# EXERCISE
Output exactly, and only, the lines below from the one with "ATOM 24 O O" down to the one with "88 23.989 1.00 96.31 5 CYS A CA 1". Include both end lines and no pictures.

# Collected data entries
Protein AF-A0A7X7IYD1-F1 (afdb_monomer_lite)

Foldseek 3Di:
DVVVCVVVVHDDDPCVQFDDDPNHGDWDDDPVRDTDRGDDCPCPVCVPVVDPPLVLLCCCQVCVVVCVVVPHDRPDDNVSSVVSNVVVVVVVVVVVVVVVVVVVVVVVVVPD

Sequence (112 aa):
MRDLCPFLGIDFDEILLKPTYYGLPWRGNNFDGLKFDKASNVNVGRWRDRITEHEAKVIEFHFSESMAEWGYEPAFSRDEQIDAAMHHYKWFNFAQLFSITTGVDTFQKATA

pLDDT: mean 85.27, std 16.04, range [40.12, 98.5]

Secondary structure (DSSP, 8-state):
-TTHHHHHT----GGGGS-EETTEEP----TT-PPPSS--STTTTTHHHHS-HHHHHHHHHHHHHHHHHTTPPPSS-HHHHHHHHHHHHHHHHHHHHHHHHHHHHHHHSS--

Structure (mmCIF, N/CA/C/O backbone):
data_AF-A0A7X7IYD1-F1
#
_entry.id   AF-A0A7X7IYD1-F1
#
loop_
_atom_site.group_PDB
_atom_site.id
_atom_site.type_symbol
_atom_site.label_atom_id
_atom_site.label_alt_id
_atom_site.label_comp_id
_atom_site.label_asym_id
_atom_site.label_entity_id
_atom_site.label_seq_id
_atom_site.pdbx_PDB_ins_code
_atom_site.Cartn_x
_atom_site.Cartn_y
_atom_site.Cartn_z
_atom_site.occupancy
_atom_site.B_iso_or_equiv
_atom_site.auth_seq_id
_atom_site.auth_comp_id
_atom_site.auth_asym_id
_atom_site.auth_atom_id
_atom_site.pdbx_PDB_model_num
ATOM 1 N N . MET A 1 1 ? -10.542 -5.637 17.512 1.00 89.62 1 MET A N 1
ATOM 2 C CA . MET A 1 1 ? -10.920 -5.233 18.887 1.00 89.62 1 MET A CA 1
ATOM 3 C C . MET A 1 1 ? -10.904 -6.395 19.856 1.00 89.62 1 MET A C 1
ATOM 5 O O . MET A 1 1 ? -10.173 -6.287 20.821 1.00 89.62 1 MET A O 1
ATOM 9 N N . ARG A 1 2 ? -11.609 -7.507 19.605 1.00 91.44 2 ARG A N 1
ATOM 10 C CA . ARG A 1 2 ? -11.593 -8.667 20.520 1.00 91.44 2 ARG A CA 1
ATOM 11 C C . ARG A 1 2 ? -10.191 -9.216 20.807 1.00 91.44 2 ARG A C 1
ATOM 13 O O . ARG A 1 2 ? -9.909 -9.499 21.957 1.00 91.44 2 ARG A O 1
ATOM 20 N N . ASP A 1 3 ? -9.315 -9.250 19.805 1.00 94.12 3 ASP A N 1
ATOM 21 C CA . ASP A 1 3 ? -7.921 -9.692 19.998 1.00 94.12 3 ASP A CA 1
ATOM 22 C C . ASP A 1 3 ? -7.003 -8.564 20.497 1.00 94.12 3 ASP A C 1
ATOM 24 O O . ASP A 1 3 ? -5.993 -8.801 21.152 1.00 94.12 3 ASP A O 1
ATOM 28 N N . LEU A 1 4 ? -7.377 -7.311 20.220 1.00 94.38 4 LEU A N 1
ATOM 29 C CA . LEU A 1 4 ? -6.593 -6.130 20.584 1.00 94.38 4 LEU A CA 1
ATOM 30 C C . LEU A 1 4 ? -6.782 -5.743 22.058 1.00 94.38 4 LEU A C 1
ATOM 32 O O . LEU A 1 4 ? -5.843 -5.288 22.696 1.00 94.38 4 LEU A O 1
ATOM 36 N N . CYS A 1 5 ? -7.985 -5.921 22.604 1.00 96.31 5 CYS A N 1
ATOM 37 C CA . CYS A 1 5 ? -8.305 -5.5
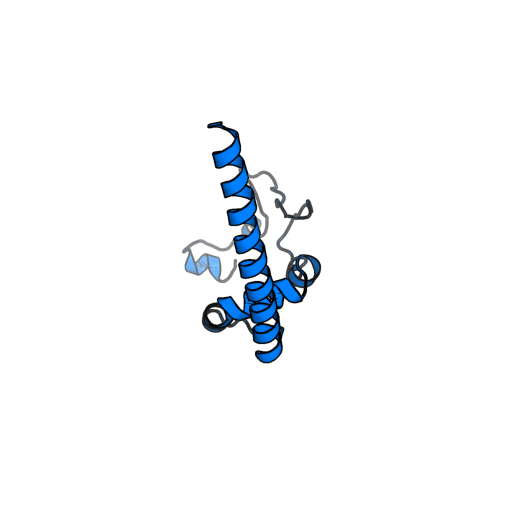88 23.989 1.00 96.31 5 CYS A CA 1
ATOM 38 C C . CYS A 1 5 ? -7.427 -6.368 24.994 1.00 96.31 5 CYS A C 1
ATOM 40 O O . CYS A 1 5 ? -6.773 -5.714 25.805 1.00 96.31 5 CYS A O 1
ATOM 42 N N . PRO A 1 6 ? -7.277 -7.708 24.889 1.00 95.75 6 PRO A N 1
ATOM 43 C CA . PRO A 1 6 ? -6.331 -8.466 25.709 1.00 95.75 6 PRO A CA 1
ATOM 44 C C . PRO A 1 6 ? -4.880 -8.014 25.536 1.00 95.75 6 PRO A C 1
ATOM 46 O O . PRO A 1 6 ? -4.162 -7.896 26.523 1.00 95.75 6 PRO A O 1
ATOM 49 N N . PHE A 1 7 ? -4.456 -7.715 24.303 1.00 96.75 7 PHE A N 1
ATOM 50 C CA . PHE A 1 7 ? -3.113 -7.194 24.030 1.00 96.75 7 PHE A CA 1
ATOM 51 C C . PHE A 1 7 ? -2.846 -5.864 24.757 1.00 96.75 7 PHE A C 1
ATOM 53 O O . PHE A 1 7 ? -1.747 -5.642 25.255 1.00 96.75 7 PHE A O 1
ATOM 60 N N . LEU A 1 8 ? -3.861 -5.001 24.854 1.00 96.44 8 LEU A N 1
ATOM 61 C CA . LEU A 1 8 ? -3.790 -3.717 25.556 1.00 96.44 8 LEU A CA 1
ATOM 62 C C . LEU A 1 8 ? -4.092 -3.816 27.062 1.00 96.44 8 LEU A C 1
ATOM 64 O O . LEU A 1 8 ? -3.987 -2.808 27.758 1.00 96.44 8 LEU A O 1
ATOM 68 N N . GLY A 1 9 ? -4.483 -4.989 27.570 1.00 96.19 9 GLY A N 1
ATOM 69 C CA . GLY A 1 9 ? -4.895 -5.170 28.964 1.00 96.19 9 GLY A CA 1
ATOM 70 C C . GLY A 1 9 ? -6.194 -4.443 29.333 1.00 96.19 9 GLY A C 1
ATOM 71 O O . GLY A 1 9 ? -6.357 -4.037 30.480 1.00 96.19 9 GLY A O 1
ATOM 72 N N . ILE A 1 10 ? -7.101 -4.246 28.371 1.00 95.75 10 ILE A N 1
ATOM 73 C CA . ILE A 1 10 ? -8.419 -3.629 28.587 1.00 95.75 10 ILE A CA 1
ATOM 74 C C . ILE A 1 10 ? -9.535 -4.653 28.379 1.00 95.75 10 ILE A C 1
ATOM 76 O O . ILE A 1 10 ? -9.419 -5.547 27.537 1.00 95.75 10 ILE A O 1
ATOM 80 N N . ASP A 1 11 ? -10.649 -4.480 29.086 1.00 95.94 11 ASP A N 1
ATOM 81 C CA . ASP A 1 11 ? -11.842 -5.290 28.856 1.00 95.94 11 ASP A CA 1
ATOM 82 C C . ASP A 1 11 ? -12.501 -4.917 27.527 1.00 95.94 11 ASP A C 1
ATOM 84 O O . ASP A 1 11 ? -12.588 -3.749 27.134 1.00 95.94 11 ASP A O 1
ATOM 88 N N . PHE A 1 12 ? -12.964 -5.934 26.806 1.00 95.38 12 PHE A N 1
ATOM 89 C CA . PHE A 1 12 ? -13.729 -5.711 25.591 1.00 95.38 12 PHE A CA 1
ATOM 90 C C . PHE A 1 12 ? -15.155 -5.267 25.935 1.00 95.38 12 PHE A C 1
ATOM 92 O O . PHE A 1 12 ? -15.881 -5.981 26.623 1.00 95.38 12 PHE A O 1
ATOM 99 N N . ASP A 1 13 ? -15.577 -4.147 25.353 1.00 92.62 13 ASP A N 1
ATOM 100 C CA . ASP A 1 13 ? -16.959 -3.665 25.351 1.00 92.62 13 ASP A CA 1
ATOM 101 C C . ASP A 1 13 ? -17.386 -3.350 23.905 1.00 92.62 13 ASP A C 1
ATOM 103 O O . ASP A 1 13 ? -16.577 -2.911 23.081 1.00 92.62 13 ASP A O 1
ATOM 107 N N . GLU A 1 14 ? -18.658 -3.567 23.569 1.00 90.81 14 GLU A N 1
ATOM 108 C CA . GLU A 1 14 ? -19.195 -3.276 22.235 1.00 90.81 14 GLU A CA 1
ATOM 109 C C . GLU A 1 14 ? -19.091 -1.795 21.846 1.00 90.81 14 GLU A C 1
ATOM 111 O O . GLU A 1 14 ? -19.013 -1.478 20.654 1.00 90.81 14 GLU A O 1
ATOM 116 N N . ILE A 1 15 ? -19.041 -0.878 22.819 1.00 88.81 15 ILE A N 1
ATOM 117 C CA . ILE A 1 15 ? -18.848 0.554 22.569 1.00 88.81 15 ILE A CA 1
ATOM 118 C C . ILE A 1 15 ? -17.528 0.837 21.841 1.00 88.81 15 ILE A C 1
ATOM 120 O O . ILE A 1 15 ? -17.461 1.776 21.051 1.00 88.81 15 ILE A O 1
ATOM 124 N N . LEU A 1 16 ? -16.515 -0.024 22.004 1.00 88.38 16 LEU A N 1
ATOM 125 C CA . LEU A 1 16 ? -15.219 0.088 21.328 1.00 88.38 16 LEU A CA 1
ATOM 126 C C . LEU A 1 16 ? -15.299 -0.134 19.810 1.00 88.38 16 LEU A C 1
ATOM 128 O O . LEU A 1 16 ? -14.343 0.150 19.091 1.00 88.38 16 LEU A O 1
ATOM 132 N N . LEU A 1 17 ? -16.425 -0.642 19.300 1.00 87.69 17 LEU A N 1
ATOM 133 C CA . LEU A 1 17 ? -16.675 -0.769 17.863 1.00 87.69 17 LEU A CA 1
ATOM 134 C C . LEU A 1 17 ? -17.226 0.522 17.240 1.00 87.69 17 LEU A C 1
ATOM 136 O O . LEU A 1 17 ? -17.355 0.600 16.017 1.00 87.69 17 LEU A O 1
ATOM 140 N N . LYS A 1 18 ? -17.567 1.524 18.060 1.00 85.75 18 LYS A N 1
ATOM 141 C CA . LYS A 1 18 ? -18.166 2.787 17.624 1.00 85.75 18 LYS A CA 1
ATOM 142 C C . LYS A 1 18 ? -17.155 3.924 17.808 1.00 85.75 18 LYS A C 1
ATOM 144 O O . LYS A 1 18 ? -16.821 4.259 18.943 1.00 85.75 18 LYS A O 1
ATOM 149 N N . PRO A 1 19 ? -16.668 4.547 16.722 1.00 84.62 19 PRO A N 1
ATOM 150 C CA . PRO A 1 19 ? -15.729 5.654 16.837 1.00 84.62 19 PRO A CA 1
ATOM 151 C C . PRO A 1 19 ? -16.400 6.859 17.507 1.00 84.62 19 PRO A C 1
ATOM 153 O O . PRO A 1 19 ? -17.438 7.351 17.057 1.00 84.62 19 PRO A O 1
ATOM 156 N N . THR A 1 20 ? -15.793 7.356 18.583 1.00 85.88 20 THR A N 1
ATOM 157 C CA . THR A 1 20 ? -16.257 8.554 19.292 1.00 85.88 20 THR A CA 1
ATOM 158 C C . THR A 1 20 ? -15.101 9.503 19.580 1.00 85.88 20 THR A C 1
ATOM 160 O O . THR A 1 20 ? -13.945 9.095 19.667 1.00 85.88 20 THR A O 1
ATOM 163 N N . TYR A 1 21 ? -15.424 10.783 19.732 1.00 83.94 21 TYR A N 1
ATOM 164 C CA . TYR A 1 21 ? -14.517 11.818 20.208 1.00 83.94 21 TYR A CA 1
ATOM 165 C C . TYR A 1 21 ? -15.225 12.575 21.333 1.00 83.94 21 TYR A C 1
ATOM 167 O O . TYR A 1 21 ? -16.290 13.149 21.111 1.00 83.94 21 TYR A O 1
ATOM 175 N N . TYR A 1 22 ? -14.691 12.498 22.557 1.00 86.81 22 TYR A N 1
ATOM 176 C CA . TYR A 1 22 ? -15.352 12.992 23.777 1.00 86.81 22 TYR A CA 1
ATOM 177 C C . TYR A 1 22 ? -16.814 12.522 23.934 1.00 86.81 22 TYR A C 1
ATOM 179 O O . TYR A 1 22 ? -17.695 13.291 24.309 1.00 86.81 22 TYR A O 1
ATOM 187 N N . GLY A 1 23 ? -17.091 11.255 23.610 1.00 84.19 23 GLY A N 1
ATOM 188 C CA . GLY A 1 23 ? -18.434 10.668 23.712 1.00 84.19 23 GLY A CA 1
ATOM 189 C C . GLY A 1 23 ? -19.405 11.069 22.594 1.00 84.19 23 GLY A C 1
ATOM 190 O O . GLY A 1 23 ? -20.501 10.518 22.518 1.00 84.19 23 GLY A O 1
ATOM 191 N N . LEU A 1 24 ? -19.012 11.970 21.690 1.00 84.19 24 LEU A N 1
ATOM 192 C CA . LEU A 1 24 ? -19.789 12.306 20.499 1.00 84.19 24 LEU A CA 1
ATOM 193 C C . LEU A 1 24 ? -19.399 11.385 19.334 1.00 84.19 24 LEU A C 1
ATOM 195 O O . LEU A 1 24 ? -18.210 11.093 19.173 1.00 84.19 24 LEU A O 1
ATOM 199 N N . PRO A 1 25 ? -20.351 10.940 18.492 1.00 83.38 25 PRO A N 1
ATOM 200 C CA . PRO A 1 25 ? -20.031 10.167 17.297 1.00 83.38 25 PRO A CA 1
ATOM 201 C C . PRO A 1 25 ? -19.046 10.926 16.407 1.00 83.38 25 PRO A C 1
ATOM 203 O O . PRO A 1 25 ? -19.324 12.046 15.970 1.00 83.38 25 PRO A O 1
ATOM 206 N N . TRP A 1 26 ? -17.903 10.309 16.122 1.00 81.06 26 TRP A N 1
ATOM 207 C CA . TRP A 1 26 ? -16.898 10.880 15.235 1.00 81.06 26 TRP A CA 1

# ANSWER TO THIS EXERCISE
ATOM 24 O O . ASP A 1 3 ? -5.993 -8.801 21.152 1.00 94.12 3 ASP A O 1
ATOM 28 N N . LEU A 1 4 ? -7.377 -7.311 20.220 1.00 94.38 4 LEU A N 1
ATOM 29 C CA . LEU A 1 4 ? -6.593 -6.130 20.584 1.00 94.38 4 LEU A CA 1
ATOM 30 C C . LEU A 1 4 ? -6.782 -5.743 22.058 1.00 94.38 4 LEU A C 1
ATOM 32 O O . LEU A 1 4 ? -5.843 -5.288 22.696 1.00 94.38 4 LEU A O 1
ATOM 36 N N . CYS A 1 5 ? -7.985 -5.921 22.604 1.00 96.31 5 CYS A N 1
ATOM 37 C CA . CYS A 1 5 ? -8.305 -5.5
88 23.989 1.00 96.31 5 CYS A CA 1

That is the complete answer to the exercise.